Young-onset diabetes: Novel insights on management




At EmW 2025, Professor Andrea Luk from the Department of Medicine & Therapeutics, the Chinese University of Hong Kong, shared insights and recommendations on management of young-onset diabetes (YoD).
Investigation of YoD subtypes
Establishing a correct diagnosis in young people is a major challenge because they are likely to have forms of diabetes other than type 2 diabetes (T2D). [Clin Diabetes Endocrinol 2016;2:18]
“Approximately 25–50 percent of young patients have type 1, hybrid, and other specific forms of diabetes, such as monogenic diabetes [eg, maturity-onset diabetes of the young (MODY)],” said Luk. “This highlights the need for thorough consideration and investigation of alternative diagnoses in young patients with diabetes.”
Since genetic testing is costly, a Chinese-specific clinical model has recently been developed to predict MODY. This model includes inputs such as current age, age at diagnosis, gender, body mass index, systolic blood pressure (BP), HDL-cholesterol (HDL-C), LDL-C, triglyceride, and fasting C-peptide.

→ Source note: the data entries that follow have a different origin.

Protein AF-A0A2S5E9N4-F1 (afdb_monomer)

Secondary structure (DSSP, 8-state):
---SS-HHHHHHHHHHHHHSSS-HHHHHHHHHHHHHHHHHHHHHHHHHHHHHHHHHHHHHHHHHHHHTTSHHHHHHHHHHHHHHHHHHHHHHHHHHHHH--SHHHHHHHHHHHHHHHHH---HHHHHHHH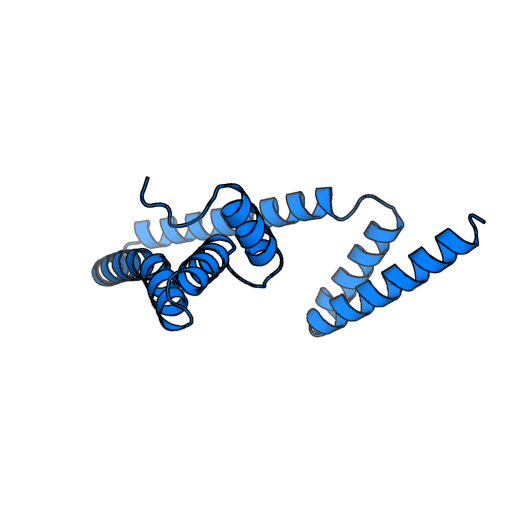HHHHHHHHHHHHHTT-

Sequence (146 aa):
KHNWATDEEVIDYYAIGQSTPGIIAINTATFIGYKLRGTLGGIFATLGMVFPSIVIITIIAIFFEQFQNLQIVQHAFGGIRVVVVALMLNAIINMWKKSIKDYIGIIIFLVSFLVVAFLKLSPVVVVIASFAVGLIIQQNKDDDRK

Organism: NCBI:txid1122953

Mean predicted aligned error: 6.97 Å

InterPro domains:
  IPR003370 Chromate transporter [PF02417] (2-135)
  IPR052518 Chromate transport protein [PTHR43663] (2-140)

Foldseek 3Di:
DPPLDDPVLLVVQLVVLVVDPDDSCLSSQLVSLCVVPNNVRSVVSNCVVCVVVCVVVVVCVVVCVVCVPPPVNVVVVVVVVVVVVVVVVVVVVVCCVVQDDDPVSVVLVVVLCCCVVPVVDDNVVSVVVSVVVVVVVVVVVVVVVD

Solvent-accessible surface area (backbone atoms only — not comparable to full-atom values): 8084 Å² total; per-residue (Å²): 131,91,76,75,64,54,77,66,54,50,52,52,35,41,54,51,13,66,73,41,94,75,57,39,68,52,45,23,39,21,49,46,20,25,73,73,52,38,72,62,25,16,51,52,35,35,48,61,66,50,45,61,56,52,52,53,51,50,55,50,51,67,60,38,72,81,48,58,85,40,66,70,50,48,52,49,53,51,52,50,52,54,51,52,51,52,52,52,50,49,52,52,52,56,47,42,70,73,72,47,85,47,75,67,46,51,50,53,49,53,53,51,47,50,45,42,74,71,65,73,48,62,63,68,59,52,50,54,52,52,50,55,53,50,52,54,56,52,51,55,56,56,60,78,72,109

Radius of gyration: 22.28 Å; Cα contacts (8 Å, |Δi|>4): 81; chains: 1; bounding box: 50×45×62 Å

Structure (mmCIF, N/CA/C/O backbone):
data_AF-A0A2S5E9N4-F1
#
_entry.id   AF-A0A2S5E9N4-F1
#
loop_
_atom_site.group_PDB
_atom_site.id
_atom_site.type_symbol
_atom_site.label_atom_id
_atom_site.label_alt_id
_atom_site.label_comp_id
_atom_site.label_asym_id
_atom_site.label_entity_id
_atom_site.label_seq_id
_atom_site.pdbx_PDB_ins_code
_atom_site.Cartn_x
_atom_site.Cartn_y
_atom_site.Cartn_z
_atom_site.occupancy
_atom_site.B_iso_or_equiv
_atom_site.auth_seq_id
_atom_site.auth_comp_id
_atom_site.auth_asym_id
_atom_site.auth_atom_id
_atom_site.pdbx_PDB_model_num
ATOM 1 N N . LYS A 1 1 ? 15.081 24.960 6.675 1.00 50.09 1 LYS A N 1
ATOM 2 C CA . LYS A 1 1 ? 14.707 23.639 6.103 1.00 50.09 1 LYS A CA 1
ATOM 3 C C . LYS A 1 1 ? 15.705 22.629 6.683 1.00 50.09 1 LYS A C 1
ATOM 5 O O . LYS A 1 1 ? 16.889 22.896 6.578 1.00 50.09 1 LYS A O 1
ATOM 10 N N . HIS A 1 2 ? 15.284 21.571 7.386 1.00 69.44 2 HIS A N 1
ATOM 11 C CA . HIS A 1 2 ? 16.169 20.730 8.225 1.00 69.44 2 HIS A CA 1
ATOM 12 C C . HIS A 1 2 ? 17.131 19.783 7.452 1.00 69.44 2 HIS A C 1
ATOM 14 O O . HIS A 1 2 ? 17.698 18.889 8.067 1.00 69.44 2 HIS A O 1
ATOM 20 N N . ASN A 1 3 ? 17.320 19.959 6.133 1.00 73.44 3 ASN A N 1
ATOM 21 C CA . ASN A 1 3 ? 18.204 19.157 5.260 1.00 73.44 3 ASN A CA 1
ATOM 22 C C . ASN A 1 3 ? 18.108 17.631 5.462 1.00 73.44 3 ASN A C 1
ATOM 24 O O . ASN A 1 3 ? 19.111 16.930 5.469 1.00 73.44 3 ASN A O 1
ATOM 28 N N . TRP A 1 4 ? 16.889 17.121 5.652 1.00 80.62 4 TRP A N 1
ATOM 29 C CA . TRP A 1 4 ? 16.637 15.687 5.838 1.00 80.62 4 TRP A CA 1
ATOM 30 C C . TRP A 1 4 ? 16.717 14.879 4.539 1.00 80.62 4 TRP A C 1
ATOM 32 O O . TRP A 1 4 ? 17.032 13.696 4.586 1.00 80.62 4 TRP A O 1
ATOM 42 N N . ALA A 1 5 ? 16.415 15.516 3.409 1.00 85.19 5 ALA A N 1
ATOM 43 C CA . ALA A 1 5 ? 16.581 14.983 2.064 1.00 85.19 5 ALA A CA 1
ATOM 44 C C . ALA A 1 5 ? 16.664 16.153 1.071 1.00 85.19 5 ALA A C 1
ATOM 46 O O . ALA A 1 5 ? 16.058 17.211 1.313 1.00 85.19 5 ALA A O 1
ATOM 47 N N . THR A 1 6 ? 17.402 15.978 -0.023 1.00 90.69 6 THR A N 1
ATOM 48 C CA . THR A 1 6 ? 17.334 16.875 -1.187 1.00 90.69 6 THR A CA 1
ATOM 49 C C . THR A 1 6 ? 16.062 16.611 -1.994 1.00 90.69 6 THR A C 1
ATOM 51 O O . THR A 1 6 ? 15.408 15.581 -1.830 1.00 90.69 6 THR A O 1
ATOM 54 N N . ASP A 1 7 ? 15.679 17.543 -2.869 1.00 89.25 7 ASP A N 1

The model demonstrated a sensitivity of 72.7 percent and a specificity of 92.4 percent in predicting MODY among Chinese individuals with young-onset non–type 1 diabetes. [Diabetes Metab Res Rev 2024;41:e70087]
Proactive screening, aggressive treatment
YoD is associated with higher lifetime glycaemic exposure, accelerated loss of beta-cell function, higher prevalence of cardiometabolic risk factors, and diminished glycaemic response to most glucose-lowering drug classes vs late-onset diabetes. [PLoS Med 2020;17:e1003316; Diabetes Res Clin Pract 2023:205:110954; Diabetes Metab Res Rev 2023;39:e3615]
Importantly, every decade of earlier diagnosis of diabetes is associated with a reduction of 3–4 years in life expectancy. [Lancet Diabetes Endocrinol 2023;11:731-742]
However, younger adults are less likely to be screened for diabetes, resulting in higher HbA1c at diagnosis. [www.chp.gov.hk/files/pdf/dh_phs_2020-22_part_2_report_eng.pdf]
“Proactive diabetes screening starting at an earlier age — particularly targeting those with high genetic risks or obesity — could be beneficial,” recommended Luk. “Young patients may benefit from earlier initiation of a combination of insulin and other pharmacotherapy to achieve glycaemic target promptly.”
Management of risk factors
In the JADE (Joint Asia Diabetes Evaluation) study, which enrolled 41,029 patients with T2D from nine Asian countries/regions, patients with YoD had a high prevalence of cardiometabolic risk factors, including hypertension (78.1 percent), dyslipidaemia (88.4 percent), central obesity (61 percent), and albuminuria (13.6 percent). [Lancet Diabetes Endocrinol 2014;2:935-943]
Of note, suboptimal BP is the leading risk factor for mortality in YoD in Hong Kong. [PLoS Med 2023;20:e1004173] According to a study using data from 147,017 patients with T2D managed in Hong Kong’s public hospitals, young-onset hypertension is linked to higher risks of cardiovascular disease, stroke, and death (pinteraction<0.001 for all) vs late-onset hypertension. [Edith C, AASD 2025]
“Frequent clustering of multiple cardiometabolic risk factors and exposure from an earlier age prompt the need for further research to understand impact on health outcomes, assess the efficacy of early pharmacological intervention, and determine the optimal therapeutic targets for these risk factors,” shared Luk.
Screening of mental health issues
Among Chinese patients with YoD in the PRISM-RCT trial, 10.3 percent had mental illness, and 3.6 percent had a history of previous suicide attempts. [BMJ Open Diabetes Res Care 2024;12:e004120] “Routine screening of depression, anxiety, and stress will ensure timely referral and appropriate care [in YoD],” suggested Luk.